» **RECORD EXCERPTS**
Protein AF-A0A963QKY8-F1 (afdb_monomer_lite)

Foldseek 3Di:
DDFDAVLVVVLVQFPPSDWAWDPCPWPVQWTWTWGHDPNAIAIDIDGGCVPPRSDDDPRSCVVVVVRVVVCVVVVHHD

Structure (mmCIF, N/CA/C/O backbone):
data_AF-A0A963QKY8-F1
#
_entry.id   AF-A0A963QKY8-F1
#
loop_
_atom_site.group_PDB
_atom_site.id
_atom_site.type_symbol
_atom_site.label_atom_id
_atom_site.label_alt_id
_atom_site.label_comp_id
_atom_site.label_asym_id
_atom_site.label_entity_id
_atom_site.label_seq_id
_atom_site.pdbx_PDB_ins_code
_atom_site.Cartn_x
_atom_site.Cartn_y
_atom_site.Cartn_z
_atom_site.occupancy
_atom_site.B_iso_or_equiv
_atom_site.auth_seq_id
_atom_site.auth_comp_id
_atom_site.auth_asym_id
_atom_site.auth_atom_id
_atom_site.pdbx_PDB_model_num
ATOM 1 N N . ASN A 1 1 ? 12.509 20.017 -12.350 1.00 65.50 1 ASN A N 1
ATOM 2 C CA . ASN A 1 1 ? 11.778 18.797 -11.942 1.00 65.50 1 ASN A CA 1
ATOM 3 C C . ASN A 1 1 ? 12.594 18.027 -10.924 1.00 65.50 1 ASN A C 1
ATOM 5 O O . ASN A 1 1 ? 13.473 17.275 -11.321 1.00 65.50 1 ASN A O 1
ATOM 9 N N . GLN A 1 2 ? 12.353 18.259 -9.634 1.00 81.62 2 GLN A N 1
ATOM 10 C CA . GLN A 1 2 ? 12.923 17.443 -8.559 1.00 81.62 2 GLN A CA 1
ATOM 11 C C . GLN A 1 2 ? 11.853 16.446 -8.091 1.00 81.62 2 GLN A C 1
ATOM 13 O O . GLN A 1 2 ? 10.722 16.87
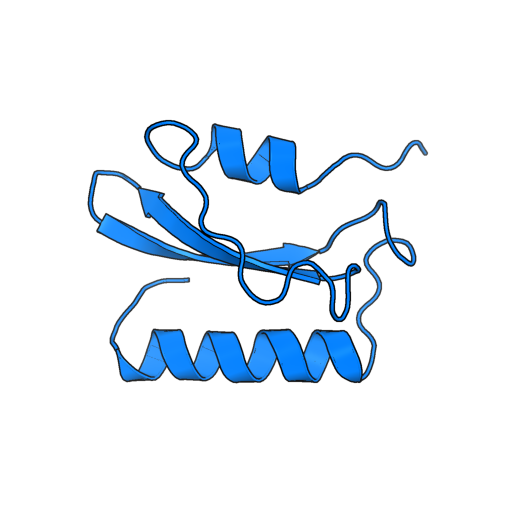7 -7.853 1.00 81.62 2 GLN A O 1
ATOM 18 N N . PRO A 1 3 ? 12.158 15.139 -8.017 1.00 87.81 3 PRO A N 1
ATOM 19 C CA . PRO A 1 3 ? 11.252 14.169 -7.416 1.00 87.81 3 PRO A CA 1
ATOM 20 C C . PRO A 1 3 ? 11.129 14.436 -5.908 1.00 87.81 3 PRO A C 1
ATOM 22 O O . PRO A 1 3 ? 12.051 14.972 -5.295 1.00 87.81 3 PRO A O 1
ATOM 25 N N . TYR A 1 4 ? 9.997 14.057 -5.322 1.00 92.62 4 TYR A N 1
ATOM 26 C CA . TYR A 1 4 ? 9.725 14.167 -3.888 1.00 92.62 4 TYR A CA 1
ATOM 27 C C . TYR A 1 4 ? 9.383 12.790 -3.320 1.00 92.62 4 TYR A C 1
ATOM 29 O O . TYR A 1 4 ? 8.933 11.914 -4.064 1.00 92.62 4 TYR A O 1
ATOM 37 N N . ASP A 1 5 ? 9.573 12.605 -2.013 1.00 95.06 5 ASP A N 1
ATOM 38 C CA . ASP A 1 5 ? 9.217 11.353 -1.352 1.00 95.06 5 ASP A CA 1
ATOM 39 C C . ASP A 1 5 ? 7.710 11.312 -1.070 1.00 95.06 5 ASP A C 1
ATOM 41 O O . ASP A 1 5 ? 7.196 12.017 -0.198 1.00 95.06 5 ASP A O 1
ATOM 45 N N . MET A 1 6 ? 6.986 10.444 -1.780 1.00 96.38 6 MET A N 1
ATOM 46 C CA . MET A 1 6 ? 5.550 10.265 -1.557 1.00 96.38 6 MET A CA 1
ATOM 47 C C . MET A 1 6 ? 5.226 9.791 -0.128 1.00 96.38 6 MET A C 1
ATOM 49 O O . MET A 1 6 ? 4.135 10.058 0.376 1.00 96.38 6 MET A O 1
ATOM 53 N N . LYS A 1 7 ? 6.172 9.151 0.574 1.00 96.00 7 LYS A N 1
ATOM 54 C CA . LYS A 1 7 ? 5.978 8.728 1.969 1.00 96.00 7 LYS A CA 1
ATOM 55 C C . LYS A 1 7 ? 5.862 9.913 2.922 1.00 96.00 7 LYS A C 1
ATOM 57 O O . LYS A 1 7 ? 5.128 9.818 3.899 1.00 96.00 7 LYS A O 1
ATOM 62 N N . GLU A 1 8 ? 6.533 11.032 2.648 1.00 96.56 8 GLU A N 1
ATOM 63 C CA . GLU A 1 8 ? 6.366 12.251 3.449 1.00 96.56 8 GLU A CA 1
ATOM 64 C C . GLU A 1 8 ? 4.955 12.822 3.321 1.00 96.56 8 GLU A C 1
ATOM 66 O O . GLU A 1 8 ? 4.385 13.292 4.304 1.00 96.56 8 GLU A O 1
ATOM 71 N N . VAL 
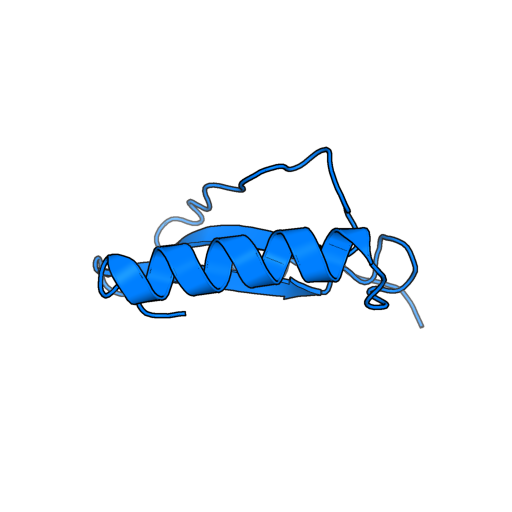A 1 9 ? 4.377 12.756 2.120 1.00 97.12 9 VAL A N 1
ATOM 72 C CA . VAL A 1 9 ? 2.994 13.182 1.885 1.00 97.12 9 VAL A CA 1
ATOM 73 C C . VAL A 1 9 ? 2.029 12.260 2.624 1.00 97.12 9 VAL A C 1
ATOM 75 O O . VAL A 1 9 ? 1.153 12.750 3.325 1.00 97.12 9 VAL A O 1
ATOM 78 N N . ILE A 1 10 ? 2.226 10.941 2.532 1.00 97.31 10 ILE A N 1
ATOM 79 C CA . ILE A 1 10 ? 1.393 9.952 3.229 1.00 97.31 10 ILE A CA 1
ATOM 80 C C . ILE A 1 10 ? 1.414 10.180 4.744 1.00 97.31 10 ILE A C 1
ATOM 82 O O . ILE A 1 10 ? 0.349 10.270 5.347 1.00 97.31 10 ILE A O 1
ATOM 86 N N . ARG A 1 11 ? 2.599 10.338 5.354 1.00 97.38 11 ARG A N 1
ATOM 87 C CA . ARG A 1 11 ? 2.734 10.570 6.804 1.00 97.38 11 ARG A CA 1
ATOM 88 C C . ARG A 1 11 ? 1.979 11.811 7.278 1.00 97.38 11 ARG A C 1
ATOM 90 O O . ARG A 1 11 ? 1.394 11.782 8.344 1.00 97.38 11 ARG A O 1
ATOM 97 N N . LYS A 1 12 ? 1.930 12.874 6.472 1.00 97.06 12 LYS A N 1
ATOM 98 C CA . LYS A 1 12 ? 1.182 14.099 6.809 1.00 97.06 12 LYS A CA 1
ATOM 99 C C . LYS A 1 12 ? -0.337 13.966 6.660 1.00 97.06 12 LYS A C 1
ATOM 101 O O . LYS A 1 12 ? -1.056 14.848 7.119 1.00 97.06 12 LYS A O 1
ATOM 106 N N . VAL A 1 13 ? -0.813 12.935 5.961 1.00 96.25 13 VAL A N 1
ATOM 107 C CA . VAL A 1 13 ? -2.243 12.694 5.710 1.00 96.25 13 VAL A CA 1
ATOM 108 C C . VAL A 1 13 ? -2.838 11.735 6.736 1.00 96.25 13 VAL A C 1
ATOM 110 O O . VAL A 1 13 ? -3.994 11.902 7.112 1.00 96.25 13 VAL A O 1
ATOM 113 N N . VAL A 1 14 ? -2.074 10.729 7.1
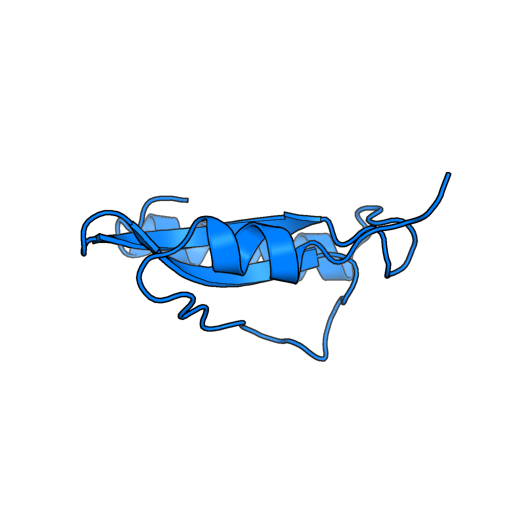64 1.00 97.62 14 VAL A N 1
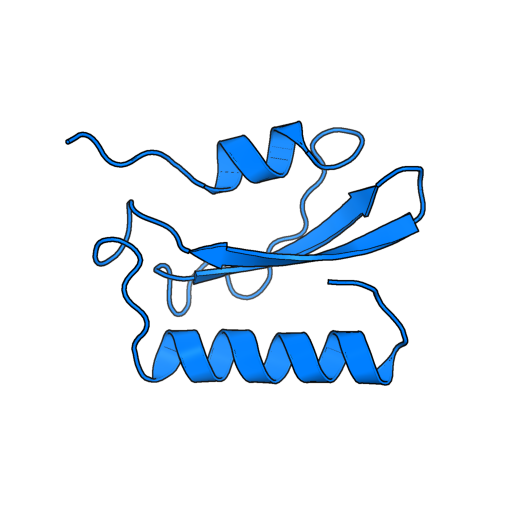ATOM 114 C CA . VAL A 1 14 ? -2.535 9.739 8.144 1.00 97.62 14 VAL A CA 1
ATOM 115 C C . VAL A 1 14 ? -2.448 10.279 9.568 1.00 97.62 14 VAL A C 1
ATOM 117 O O . VAL A 1 14 ? -1.574 11.084 9.896 1.00 97.62 14 VAL A O 1
ATOM 120 N N . ASP A 1 15 ? -3.343 9.800 10.423 1.00 97.31 15 ASP A N 1
ATOM 121 C CA . ASP A 1 15 ? -3.335 10.093 11.851 1.00 97.31 15 ASP A CA 1
ATOM 122 C C . ASP A 1 15 ? -1.981 9.697 12.471 1.00 97.31 15 ASP A C 1
ATOM 124 O O . ASP A 1 15 ? -1.408 8.658 12.136 1.00 97.31 15 ASP A O 1
ATOM 128 N N . GLU A 1 16 ? -1.477 10.527 13.391 1.00 96.50 16 GLU A N 1
ATOM 129 C CA . GLU A 1 16 ? -0.250 10.279 14.174 1.00 96.50 16 GLU A CA 1
ATOM 130 C C . GLU A 1 16 ? 1.026 10.031 13.343 1.00 96.50 16 GLU A C 1
ATOM 132 O O . GLU A 1 16 ? 2.034 9.576 13.878 1.00 96.50 16 GLU A O 1
ATOM 137 N N . GLU A 1 17 ? 1.004 10.340 12.043 1.00 96.81 17 GLU A N 1
ATOM 138 C CA . GLU A 1 17 ? 2.068 9.997 11.091 1.00 96.81 17 GLU A CA 1
ATOM 139 C C . GLU A 1 17 ? 2.373 8.483 11.006 1.00 96.81 17 GLU A C 1
ATOM 141 O O . GLU A 1 17 ? 3.412 8.081 10.466 1.00 96.81 17 GLU A O 1
ATOM 146 N N . ASP A 1 18 ? 1.461 7.630 11.495 1.00 96.94 18 ASP A N 1
ATOM 147 C CA . ASP A 1 18 ? 1.636 6.179 11.541 1.00 96.94 18 ASP A CA 1
ATOM 148 C C . ASP A 1 18 ? 1.1
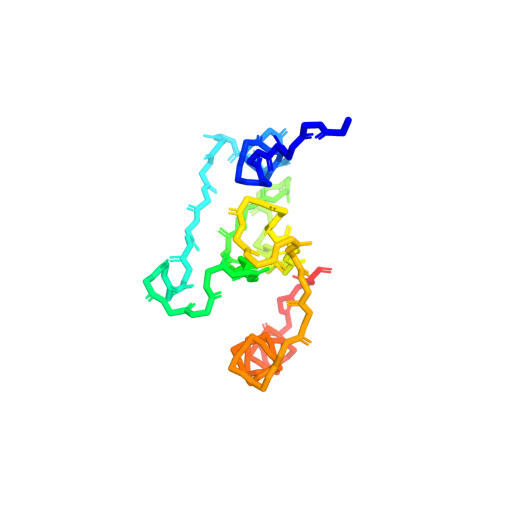72 5.525 10.235 1.00 96.94 18 ASP A C 1
ATOM 150 O O . ASP A 1 18 ? -0.020 5.361 9.948 1.00 96.94 18 ASP A O 1
ATOM 154 N N . PHE A 1 19 ? 2.154 5.150 9.419 1.00 98.06 19 PHE A N 1
ATOM 155 C CA . PHE A 1 19 ? 1.941 4.459 8.158 1.00 98.06 19 PHE A CA 1
ATOM 156 C C . PHE A 1 19 ? 2.627 3.094 8.159 1.00 98.06 19 PHE A C 1
ATOM 158 O O . PHE A 1 19 ? 3.857 2.982 8.144 1.00 98.06 19 PHE A O 1
ATOM 165 N N . PHE A 1 20 ? 1.816 2.043 8.082 1.00 97.94 20 PHE A N 1
ATOM 166 C CA . PHE A 1 20 ? 2.278 0.669 7.987 1.00 97.94 20 PHE A CA 1
ATOM 167 C C . PHE A 1 20 ? 2.470 0.258 6.524 1.00 97.94 20 PHE A C 1
ATOM 169 O O . PHE A 1 20 ? 1.554 -0.237 5.860 1.00 97.94 20 PHE A O 1
ATOM 176 N N . GLU A 1 21 ? 3.681 0.466 6.008 1.00 98.06 21 GLU A N 1
ATOM 177 C CA . GLU A 1 21 ? 4.042 0.109 4.636 1.00 98.06 21 GLU A CA 1
ATOM 178 C C . GLU A 1 21 ? 4.158 -1.409 4.437 1.00 98.06 21 GLU A C 1
ATOM 180 O O . GLU A 1 21 ? 4.848 -2.116 5.176 1.00 98.06 21 GLU A O 1
ATOM 185 N N . LEU A 1 22 ? 3.546 -1.912 3.364 1.00 97.88 22 LEU A N 1
ATOM 186 C CA . LEU A 1 22 ? 3.646 -3.308 2.954 1.00 97.88 22 LEU A CA 1
ATOM 187 C C . LEU A 1 22 ? 4.602 -3.467 1.772 1.00 97.88 22 LEU A C 1
ATOM 189 O O . LEU A 1 22 ? 4.542 -2.738 0.782 1.00 97.88 22 LEU A O 1
ATOM 193 N N . GLN A 1 23 ? 5.432 -4.512 1.836 1.00 97.25 23 GLN A N 1
ATOM 194 C CA . GLN A 1 23 ? 6.415 -4.841 0.797 1.00 97.25 23 GLN A CA 1
ATOM 195 C C . GLN A 1 23 ? 7.330 -3.643 0.432 1.00 97.25 23 GLN A C 1
ATOM 197 O O . GLN A 1 23 ? 7.441 -3.301 -0.749 1.00 97.25 23 GLN A O 1
ATOM 202 N N . PRO A 1 24 ? 7.999 -2.996 1.411 1.00 96.50 24 PRO A N 1
ATOM 203 C CA . PRO A 1 24 ? 8.792 -1.783 1.171 1.00 96.50 24 PRO A CA 1
ATOM 204 C C . PRO A 1 24 ? 9.994 -2.008 0.238 1.00 96.50 24 PRO A C 1
ATOM 206 O O . PRO A 1 24 ? 10.490 -1.069 -0.378 1.00 96.50 24 PRO A O 1
ATOM 209 N N . THR A 1 25 ? 10.467 -3.251 0.115 1.00 96.38 25 THR A N 1
ATOM 210 C CA . THR A 1 25 ? 11.636 -3.631 -0.693 1.00 96.38 25 THR A CA 1
ATOM 211 C C . THR A 1 25 ? 11.284 -4.208 -2.070 1.00 96.38 25 THR A C 1
ATOM 213 O O . THR A 1 25 ? 12.184 -4.584 -2.816 1.00 96.38 25 THR A O 1
ATOM 216 N N . PHE A 1 26 ? 9.998 -4.280 -2.433 1.00 96.88 26 PHE A N 1
ATOM 217 C CA . PHE A 1 26 ? 9.527 -4.818 -3.716 1.00 96.88 26 PHE A CA 1
ATOM 218 C C . PHE A 1 26 ? 8.733 -3.758 -4.486 1.00 96.88 26 PHE A C 1
ATOM 220 O O . PHE A 1 26 ? 7.856 -3.128 -3.900 1.00 96.88 26 PHE A O 1
ATOM 227 N N . ALA A 1 27 ? 9.019 -3.576 -5.782 1.00 95.75 27 ALA A N 1
ATOM 228 C CA . ALA A 1 27 ? 8.382 -2.578 -6.655 1.00 95.75 27 ALA A CA 1
ATOM 229 C C . ALA A 1 27 ? 8.278 -1.184 -5.998 1.00 95.75 27 ALA A C 1
ATOM 231 O O . ALA A 1 27 ? 7.196 -0.707 -5.649 1.00 95.75 27 ALA A O 1
ATOM 232 N N . ALA A 1 28 ? 9.435 -0.555 -5.766 1.00 95.75 28 ALA A N 1
ATOM 233 C CA . ALA A 1 28 ? 9.563 0.693 -5.004 1.00 95.75 28 ALA A CA 1
ATOM 234 C C . ALA A 1 28 ? 8.933 1.927 -5.682 1.00 95.75 28 ALA A C 1
ATOM 236 O O . ALA A 1 28 ? 8.759 2.953 -5.034 1.00 95.75 28 ALA A O 1
ATOM 237 N N . ASN A 1 29 ? 8.582 1.828 -6.965 1.00 96.12 29 ASN A N 1
ATOM 238 C CA . ASN A 1 29 ? 7.825 2.807 -7.752 1.00 96.12 29 ASN A CA 1
ATOM 239 C C . ASN A 1 29 ? 6.350 2.936 -7.333 1.00 96.12 29 ASN A C 1
ATOM 241 O O . ASN A 1 29 ? 5.706 3.919 -7.704 1.00 96.12 29 ASN A O 1
ATOM 245 N N . ILE A 1 30 ? 5.826 2.000 -6.530 1.00 98.06 30 ILE A N 1
ATOM 246 C CA . ILE A 1 30 ? 4.507 2.109 -5.899 1.00 98.06 30 ILE A CA 1
ATOM 247 C C . ILE A 1 30 ? 4.577 1.783 -4.405 1.00 98.06 30 ILE A C 1
ATOM 249 O O . ILE A 1 30 ? 5.130 0.765 -3.979 1.00 98.06 30 ILE A O 1
ATOM 253 N N . VAL A 1 31 ? 3.989 2.652 -3.595 1.00 98.12 31 VAL A N 1
ATOM 254 C CA . VAL A 1 31 ? 3.828 2.480 -2.153 1.00 98.12 31 VAL A CA 1
ATOM 255 C C . VAL A 1 31 ? 2.433 1.927 -1.899 1.00 98.12 31 VAL A C 1
ATOM 257 O O . VAL A 1 31 ? 1.451 2.443 -2.433 1.00 98.12 31 VAL A O 1
ATOM 260 N N . ILE A 1 32 ? 2.356 0.871 -1.090 1.00 98.56 32 ILE A N 1
ATOM 261 C CA . ILE A 1 32 ? 1.100 0.354 -0.545 1.00 98.56 32 ILE A CA 1
ATOM 262 C C . ILE A 1 32 ? 1.238 0.202 0.964 1.00 98.56 32 ILE A C 1
ATOM 264 O O . ILE A 1 32 ? 2.333 -0.064 1.466 1.00 98.56 32 ILE A O 1
ATOM 268 N N . GLY A 1 33 ? 0.140 0.322 1.689 1.00 98.31 33 GLY A N 1
ATOM 269 C CA . GLY A 1 33 ? 0.155 0.129 3.131 1.00 98.31 33 GLY A CA 1
ATOM 270 C C . GLY A 1 33 ? -1.129 0.589 3.782 1.00 98.31 33 GLY A C 1
ATOM 271 O O . GLY A 1 33 ? -2.070 0.994 3.101 1.00 98.31 33 GLY A O 1
ATOM 272 N N . PHE A 1 34 ? -1.151 0.529 5.104 1.00 98.44 34 PHE A N 1
ATOM 273 C CA . PHE A 1 34 ? -2.290 0.953 5.901 1.00 98.44 34 PHE A CA 1
ATOM 274 C C . PHE A 1 34 ? -1.958 2.199 6.707 1.00 98.44 34 PHE A C 1
ATOM 276 O O . PHE A 1 34 ? -0.836 2.364 7.179 1.00 98.44 34 PHE A O 1
ATOM 283 N N . GLY A 1 35 ? -2.964 3.041 6.890 1.00 98.06 35 GLY A N 1
ATOM 284 C CA . GLY A 1 35 ? -2.953 4.135 7.848 1.00 98.06 35 GLY A CA 1
ATOM 285 C C . GLY A 1 35 ? -4.311 4.251 8.527 1.00 98.06 35 GLY A C 1
ATOM 286 O O . GLY A 1 35 ? -5.202 3.411 8.332 1.00 98.06 35 GLY A O 1
ATOM 287 N N . ARG A 1 36 ? -4.480 5.310 9.312 1.00 98.19 36 ARG A N 1
ATOM 288 C CA . ARG A 1 36 ? -5.782 5.705 9.851 1.00 98.19 36 ARG A CA 1
ATOM 289 C C . ARG A 1 36 ? -6.098 7.140 9.466 1.00 98.19 36 ARG A C 1
ATOM 291 O O . ARG A 1 36 ? -5.188 7.951 9.352 1.00 98.19 36 ARG A O 1
ATOM 298 N N . ILE A 1 37 ? -7.376 7.409 9.227 1.00 97.25 37 ILE A N 1
ATOM 299 C CA . ILE A 1 37 ? -7.921 8.758 9.071 1.00 97.25 37 ILE A CA 1
ATOM 300 C C . ILE A 1 37 ? -9.168 8.825 9.944 1.00 97.25 37 ILE A C 1
ATOM 302 O O . ILE A 1 37 ? -10.065 7.986 9.808 1.00 97.25 37 ILE A O 1
ATOM 306 N N . GLU A 1 38 ? -9.209 9.789 10.862 1.00 96.31 38 GLU A N 1
ATOM 307 C CA . GLU A 1 38 ? -10.278 9.914 11.863 1.00 96.31 38 GLU A CA 1
ATOM 308 C C . GLU A 1 38 ? -10.503 8.600 12.643 1.00 96.31 38 GLU A C 1
ATOM 310 O O . GLU A 1 38 ? -11.630 8.173 12.916 1.00 96.31 38 GLU A O 1
ATOM 315 N N . GLY A 1 39 ? -9.408 7.898 12.956 1.00 95.81 39 GLY A N 1
ATOM 316 C CA . GLY A 1 39 ? -9.413 6.623 13.672 1.00 95.81 39 GLY A CA 1
ATOM 317 C C . GLY A 1 39 ? -9.883 5.411 12.856 1.00 95.81 39 GLY A C 1
ATOM 318 O O . GLY A 1 39 ? -9.834 4.287 13.368 1.00 95.81 39 GLY A O 1
ATOM 319 N N . ARG A 1 40 ? -10.304 5.593 11.597 1.00 97.19 40 ARG A N 1
ATOM 320 C CA . ARG A 1 40 ? -10.737 4.513 10.695 1.00 97.19 40 ARG A CA 1
ATOM 321 C C . ARG A 1 40 ? -9.575 4.025 9.844 1.00 97.19 40 ARG A C 1
ATOM 323 O O . ARG A 1 40 ? -8.825 4.829 9.305 1.00 97.19 40 ARG A O 1
ATOM 330 N N . THR A 1 41 ? -9.439 2.710 9.694 1.00 97.81 41 THR A N 1
ATOM 331 C CA . THR A 1 41 ? -8.403 2.119 8.835 1.00 97.81 41 THR A CA 1
ATOM 332 C C . THR A 1 41 ? -8.651 2.466 7.372 1.00 97.81 41 THR A C 1
ATOM 334 O O . THR A 1 41 ? -9.751 2.248 6.868 1.00 97.81 41 THR A O 1
ATOM 337 N N . VAL A 1 42 ? -7.606 2.941 6.697 1.00 98.25 42 VAL A N 1
ATOM 338 C CA . VAL A 1 42 ? -7.585 3.205 5.255 1.00 98.25 42 VAL A CA 1
ATOM 339 C C . VAL A 1 42 ? -6.414 2.456 4.617 1.00 98.25 42 VAL A C 1
ATOM 341 O O . VAL A 1 42 ? -5.325 2.363 5.191 1.00 98.25 42 VAL A O 1
ATOM 344 N N . GLY A 1 43 ? -6.642 1.876 3.445 1.00 98.38 43 GLY A N 1
ATOM 345 C CA . GLY A 1 43 ? -5.588 1.411 2.557 1.00 98.38 43 GLY A CA 1
ATOM 346 C C . GLY A 1 43 ? -5.058 2.587 1.750 1.00 98.38 43 GLY A C 1
ATOM 347 O O . GLY A 1 43 ? -5.802 3.492 1.418 1.00 98.38 43 GLY A O 1
ATOM 348 N N . ILE A 1 44 ? -3.769 2.596 1.439 1.00 98.50 44 ILE A N 1
ATOM 349 C CA . ILE A 1 44 ? -3.153 3.667 0.651 1.00 98.50 44 ILE A CA 1
ATOM 350 C C . ILE A 1 44 ? -2.415 3.027 -0.514 1.00 98.50 44 ILE A C 1
ATOM 352 O O . ILE A 1 44 ? -1.665 2.070 -0.319 1.00 98.50 44 ILE A O 1
ATOM 356 N N . VAL A 1 45 ? -2.617 3.563 -1.718 1.00 98.12 45 VAL A N 1
ATOM 357 C CA . VAL A 1 45 ? -1.875 3.208 -2.934 1.00 98.12 45 VAL A CA 1
ATOM 358 C C . VAL A 1 45 ? -1.368 4.495 -3.569 1.00 98.12 45 VAL A C 1
ATOM 360 O O . VAL A 1 45 ? -2.168 5.341 -3.959 1.00 98.12 45 VAL A O 1
ATOM 363 N N . ALA A 1 46 ? -0.050 4.660 -3.679 1.00 97.88 46 ALA A N 1
ATOM 364 C CA . ALA A 1 46 ? 0.530 5.897 -4.197 1.00 97.88 46 ALA A CA 1
ATOM 365 C C . ALA A 1 46 ? 1.797 5.657 -5.023 1.00 97.88 46 ALA A C 1
ATOM 367 O O . ALA A 1 46 ? 2.660 4.863 -4.650 1.00 97.88 46 ALA A O 1
ATOM 368 N N . ASN A 1 47 ? 1.939 6.372 -6.138 1.00 97.19 47 ASN A N 1
ATOM 369 C CA . ASN A 1 47 ? 3.150 6.347 -6.958 1.00 97.19 47 ASN A CA 1
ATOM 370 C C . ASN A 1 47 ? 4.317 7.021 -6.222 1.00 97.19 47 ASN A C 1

» **PROBLEM DETAILS**
Using the data above, extract exactly the lines from the one that holds "ATOM 289 C C" to the one that holds "ATOM 318 O O", both ends included, and no others.

» **REPLY**
ATOM 289 C C . ARG A 1 36 ? -6.098 7.140 9.466 1.00 98.19 36 ARG A C 1
ATOM 291 O O . ARG A 1 36 ? -5.188 7.951 9.352 1.00 98.19 36 ARG A O 1
ATOM 298 N N . ILE A 1 37 ? -7.376 7.409 9.227 1.00 97.25 37 ILE A N 1
ATOM 299 C CA . ILE A 1 37 ? -7.921 8.758 9.071 1.00 97.25 37 ILE A CA 1
ATOM 300 C C . ILE A 1 37 ? -9.168 8.825 9.944 1.00 97.25 37 ILE A C 1
ATOM 302 O O . ILE A 1 37 ? -10.065 7.986 9.808 1.00 97.25 37 ILE A O 1
ATOM 306 N N . GLU A 1 38 ? -9.209 9.789 10.862 1.00 96.31 38 GLU A N 1
ATOM 307 C CA . GLU A 1 38 ? -10.278 9.914 11.863 1.00 96.31 38 GLU A CA 1
ATOM 308 C C . GLU A 1 38 ? -10.503 8.600 12.643 1.00 96.31 38 GLU A C 1
ATOM 310 O O . GLU A 1 38 ? -11.630 8.173 12.916 1.00 96.31 38 GLU A O 1
ATOM 315 N N . GLY A 1 39 ? -9.408 7.898 12.956 1.00 95.81 39 GLY A N 1
ATOM 316 C CA . GLY A 1 39 ? -9.413 6.623 13.672 1.00 95.81 39 GLY A CA 1
ATOM 317 C C . GLY A 1 39 ? -9.883 5.411 12.856 1.00 95.81 39 GLY A C 1
ATOM 318 O O . GLY A 1 39 ? -9.834 4.287 13.368 1.00 95.81 39 GLY A O 1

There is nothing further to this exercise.